Pero Diego no se marcho a casa, sabía que lo que Pedro se traía entre manos debía ser algo que le concernía de alguna manera, de otro modo, ¿por qué iba a ocultárselo? Se subió a la camioneta y se marchó; pero aparcó en la calle paralela. A los dos minutos oyó arrancar la motocicleta de Pedro y después la vio salir por la bocacalle colindante, dirección norte. No iba a la casa de la maestra, ni tampoco a la ciudad, se dirigía a campo abierto, el único destino plausible era la antigua casa de sus padres, abandonada desde hacía más de treinta años; cuando eran muchachos los dos amigos habían pasado allí algunas noches de verano y sabía en las condiciones que estaba. Aquello no tenía ningún sentido.

No podía seguirlo, no había forma de camuflar la camioneta por aquel camino, pero se acercaría en mejor momento. Estaba claro que en la vieja casa de los Torres estaba viviendo alguien; alguien que tenía mucho interés en esconderse. Pero ¿por qué Pedro no quería contárselo? Tal vez lo había prometido, Pedro era tan ingenuo y fácil de convencer. Seguro que cualquier chalado le había pedido ayuda y había sido incapaz de negarse, quizás un ex presidiario, o un indigente, a saber. No se le ocurría que pudiera ser cualquier otro el motivo. Lo más curioso era que doña Rosa parecía ser cómplice.

* * * *

Llegó arrecido, apenas sentía las piernas y los brazos; como le había advertido Diego, estuvo a punto de salirse del camino en un par de ocasiones. Apagó la moto y antes de desatar los bultos quiso asegurarse de que había alguien en la vivienda.

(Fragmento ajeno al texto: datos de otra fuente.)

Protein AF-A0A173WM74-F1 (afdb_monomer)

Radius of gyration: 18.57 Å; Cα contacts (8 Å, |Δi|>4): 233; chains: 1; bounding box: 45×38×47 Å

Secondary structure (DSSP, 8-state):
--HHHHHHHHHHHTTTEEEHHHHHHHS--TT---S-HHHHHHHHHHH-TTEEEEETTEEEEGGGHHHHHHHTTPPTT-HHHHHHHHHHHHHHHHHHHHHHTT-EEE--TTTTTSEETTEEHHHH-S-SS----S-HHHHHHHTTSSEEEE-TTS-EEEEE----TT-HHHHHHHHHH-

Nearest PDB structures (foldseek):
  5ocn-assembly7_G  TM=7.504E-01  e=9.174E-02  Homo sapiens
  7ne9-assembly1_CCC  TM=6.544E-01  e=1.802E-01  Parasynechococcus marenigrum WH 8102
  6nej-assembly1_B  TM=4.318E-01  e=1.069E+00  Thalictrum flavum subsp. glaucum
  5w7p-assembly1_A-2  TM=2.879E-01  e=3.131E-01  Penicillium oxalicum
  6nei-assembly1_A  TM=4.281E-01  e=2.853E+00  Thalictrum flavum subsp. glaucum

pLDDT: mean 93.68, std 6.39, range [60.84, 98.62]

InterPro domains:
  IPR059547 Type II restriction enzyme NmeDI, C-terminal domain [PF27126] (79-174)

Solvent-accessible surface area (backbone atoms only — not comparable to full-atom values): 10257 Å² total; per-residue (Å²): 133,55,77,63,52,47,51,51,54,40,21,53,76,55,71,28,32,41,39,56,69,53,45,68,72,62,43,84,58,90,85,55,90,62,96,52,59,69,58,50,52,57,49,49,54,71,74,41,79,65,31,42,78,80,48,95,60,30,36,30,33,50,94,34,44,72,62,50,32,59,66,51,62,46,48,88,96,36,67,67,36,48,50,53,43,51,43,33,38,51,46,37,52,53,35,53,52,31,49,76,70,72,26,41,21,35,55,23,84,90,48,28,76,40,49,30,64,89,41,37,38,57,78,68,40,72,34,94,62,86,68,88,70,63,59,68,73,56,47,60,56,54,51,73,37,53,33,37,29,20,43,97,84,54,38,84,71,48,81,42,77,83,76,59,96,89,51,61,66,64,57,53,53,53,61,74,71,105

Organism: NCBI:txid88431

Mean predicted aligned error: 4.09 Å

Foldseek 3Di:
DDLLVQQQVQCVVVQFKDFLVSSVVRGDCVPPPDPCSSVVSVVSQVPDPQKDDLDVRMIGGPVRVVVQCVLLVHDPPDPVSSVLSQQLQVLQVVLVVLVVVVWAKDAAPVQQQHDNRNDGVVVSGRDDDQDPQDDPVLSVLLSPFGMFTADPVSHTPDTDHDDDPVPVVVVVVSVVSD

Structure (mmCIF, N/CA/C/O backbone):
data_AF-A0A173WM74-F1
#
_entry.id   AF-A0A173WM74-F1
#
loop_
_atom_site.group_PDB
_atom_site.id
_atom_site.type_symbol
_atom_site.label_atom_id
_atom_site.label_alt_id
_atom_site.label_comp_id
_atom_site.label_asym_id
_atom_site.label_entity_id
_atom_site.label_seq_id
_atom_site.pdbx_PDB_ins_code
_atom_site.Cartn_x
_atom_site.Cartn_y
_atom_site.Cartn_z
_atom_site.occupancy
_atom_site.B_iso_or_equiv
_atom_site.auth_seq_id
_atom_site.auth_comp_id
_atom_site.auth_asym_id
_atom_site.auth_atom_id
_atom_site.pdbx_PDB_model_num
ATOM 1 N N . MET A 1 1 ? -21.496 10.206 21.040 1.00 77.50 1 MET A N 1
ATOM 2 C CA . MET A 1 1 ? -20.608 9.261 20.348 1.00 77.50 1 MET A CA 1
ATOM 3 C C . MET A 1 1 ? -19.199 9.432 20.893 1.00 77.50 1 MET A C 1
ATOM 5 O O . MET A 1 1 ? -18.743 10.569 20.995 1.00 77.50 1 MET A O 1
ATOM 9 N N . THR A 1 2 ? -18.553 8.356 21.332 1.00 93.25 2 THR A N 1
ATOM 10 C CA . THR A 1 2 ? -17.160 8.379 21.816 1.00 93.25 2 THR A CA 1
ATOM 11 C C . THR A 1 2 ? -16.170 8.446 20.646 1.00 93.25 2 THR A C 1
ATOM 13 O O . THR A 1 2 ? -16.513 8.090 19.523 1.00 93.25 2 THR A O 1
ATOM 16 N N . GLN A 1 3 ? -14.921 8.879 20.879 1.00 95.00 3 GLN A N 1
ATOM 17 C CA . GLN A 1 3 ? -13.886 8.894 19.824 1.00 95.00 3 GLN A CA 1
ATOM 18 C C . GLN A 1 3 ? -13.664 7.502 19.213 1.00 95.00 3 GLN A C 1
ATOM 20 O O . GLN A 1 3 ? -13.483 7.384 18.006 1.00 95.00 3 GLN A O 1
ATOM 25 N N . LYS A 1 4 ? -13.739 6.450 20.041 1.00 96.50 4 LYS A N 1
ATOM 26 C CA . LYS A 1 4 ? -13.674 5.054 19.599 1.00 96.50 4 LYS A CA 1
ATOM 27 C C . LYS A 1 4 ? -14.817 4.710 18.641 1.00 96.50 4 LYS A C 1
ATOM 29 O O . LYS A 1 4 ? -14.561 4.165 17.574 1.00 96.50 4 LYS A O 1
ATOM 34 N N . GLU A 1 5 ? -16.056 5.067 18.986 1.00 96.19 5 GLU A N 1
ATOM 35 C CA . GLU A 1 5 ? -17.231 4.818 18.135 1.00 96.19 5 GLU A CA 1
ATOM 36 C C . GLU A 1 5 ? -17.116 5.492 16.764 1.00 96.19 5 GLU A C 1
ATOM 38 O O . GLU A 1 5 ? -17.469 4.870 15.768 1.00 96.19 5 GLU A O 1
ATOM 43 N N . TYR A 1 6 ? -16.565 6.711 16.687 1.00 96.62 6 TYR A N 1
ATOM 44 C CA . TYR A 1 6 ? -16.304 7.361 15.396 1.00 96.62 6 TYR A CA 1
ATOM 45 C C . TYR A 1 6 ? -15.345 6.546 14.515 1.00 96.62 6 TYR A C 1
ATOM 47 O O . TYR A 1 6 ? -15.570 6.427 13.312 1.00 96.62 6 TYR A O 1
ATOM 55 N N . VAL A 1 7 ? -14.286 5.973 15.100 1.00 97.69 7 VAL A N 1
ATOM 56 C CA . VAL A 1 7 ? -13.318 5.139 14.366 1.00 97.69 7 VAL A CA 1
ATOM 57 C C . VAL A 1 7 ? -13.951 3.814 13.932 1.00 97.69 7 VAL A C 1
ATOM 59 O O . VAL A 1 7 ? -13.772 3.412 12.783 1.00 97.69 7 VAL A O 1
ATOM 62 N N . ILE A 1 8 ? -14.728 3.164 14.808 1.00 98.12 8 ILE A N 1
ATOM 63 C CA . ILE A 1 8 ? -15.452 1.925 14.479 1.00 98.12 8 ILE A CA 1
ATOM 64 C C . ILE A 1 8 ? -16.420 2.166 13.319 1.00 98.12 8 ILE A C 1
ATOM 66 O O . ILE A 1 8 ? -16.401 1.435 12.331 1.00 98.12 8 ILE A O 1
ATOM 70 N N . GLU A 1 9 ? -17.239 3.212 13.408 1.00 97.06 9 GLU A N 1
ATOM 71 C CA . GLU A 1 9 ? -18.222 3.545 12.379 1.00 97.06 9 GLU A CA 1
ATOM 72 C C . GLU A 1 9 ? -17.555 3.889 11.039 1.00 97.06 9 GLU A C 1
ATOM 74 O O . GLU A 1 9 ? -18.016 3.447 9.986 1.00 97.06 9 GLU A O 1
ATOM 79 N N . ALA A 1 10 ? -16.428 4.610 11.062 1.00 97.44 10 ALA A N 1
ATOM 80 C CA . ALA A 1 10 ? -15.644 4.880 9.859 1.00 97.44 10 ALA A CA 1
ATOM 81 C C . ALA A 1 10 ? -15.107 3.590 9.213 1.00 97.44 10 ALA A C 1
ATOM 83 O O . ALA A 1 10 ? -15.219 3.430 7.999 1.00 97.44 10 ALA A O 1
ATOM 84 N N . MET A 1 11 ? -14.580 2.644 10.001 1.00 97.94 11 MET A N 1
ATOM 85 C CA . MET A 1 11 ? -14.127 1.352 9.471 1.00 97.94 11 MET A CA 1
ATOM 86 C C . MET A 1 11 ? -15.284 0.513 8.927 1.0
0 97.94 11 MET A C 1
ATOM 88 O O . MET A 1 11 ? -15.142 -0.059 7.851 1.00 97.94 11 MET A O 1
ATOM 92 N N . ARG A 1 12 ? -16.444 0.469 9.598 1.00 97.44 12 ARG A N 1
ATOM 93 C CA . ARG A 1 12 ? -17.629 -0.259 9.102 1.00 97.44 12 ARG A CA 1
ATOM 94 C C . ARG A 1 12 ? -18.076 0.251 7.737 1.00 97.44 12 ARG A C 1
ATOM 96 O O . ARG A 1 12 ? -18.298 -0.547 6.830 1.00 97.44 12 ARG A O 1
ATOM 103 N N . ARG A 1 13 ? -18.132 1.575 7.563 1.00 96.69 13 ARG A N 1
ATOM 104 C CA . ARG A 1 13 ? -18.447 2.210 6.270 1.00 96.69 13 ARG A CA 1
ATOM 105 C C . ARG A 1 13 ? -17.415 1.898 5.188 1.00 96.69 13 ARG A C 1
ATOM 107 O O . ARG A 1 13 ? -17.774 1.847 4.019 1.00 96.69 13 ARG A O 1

La casa tenía un aspecto deprimente, mucho peor de lo que recordaba, más parecía un lugar para guardar bestias que la morada de un ser humano: la madera de la puerta y las ventanas parecían cartón mojado; las tejas que quedaban en el techo se mostraban desordenadas, habían sido empujadas por la maleza que asomaba entre los restos de nieve que a duras penas resistían su batalla contra el astro sol; sus muros de piedra parecían las paletas de un pintor descuidado que se hubiese dedicado durante años a pintar paisajes bucólicos; y los postigos estaban cerrados a cal y canto, seguramente los cristales estarían rotos y Ana había sacrificado la luz para resguardarse del frío. Él nació en aquella casa y pasó en ella los cinco primeros años de su vida. Tenía un vago recuerdo de aquel tiempo y no se parecía en nada a lo que ahora contemplaban sus ojos. Recordó el pequeño camino que conducía hasta la puerta flanqueado por los rosales rojos que su madre plantó y que cuidaba con tanto mimo. Evocó los postigos color cerezo que contrastaban con el lustre de la piedra, siempre de par en par. Y, por un momento, vio las sábanas níveas ondeando en la pequeña pradera como orgullosas banderas. El tétrico paisaje que lo rodeaba no tenía nada que ver con el que acompañó su niñez; durante el tiempo que vivió allí, siempre fue primavera.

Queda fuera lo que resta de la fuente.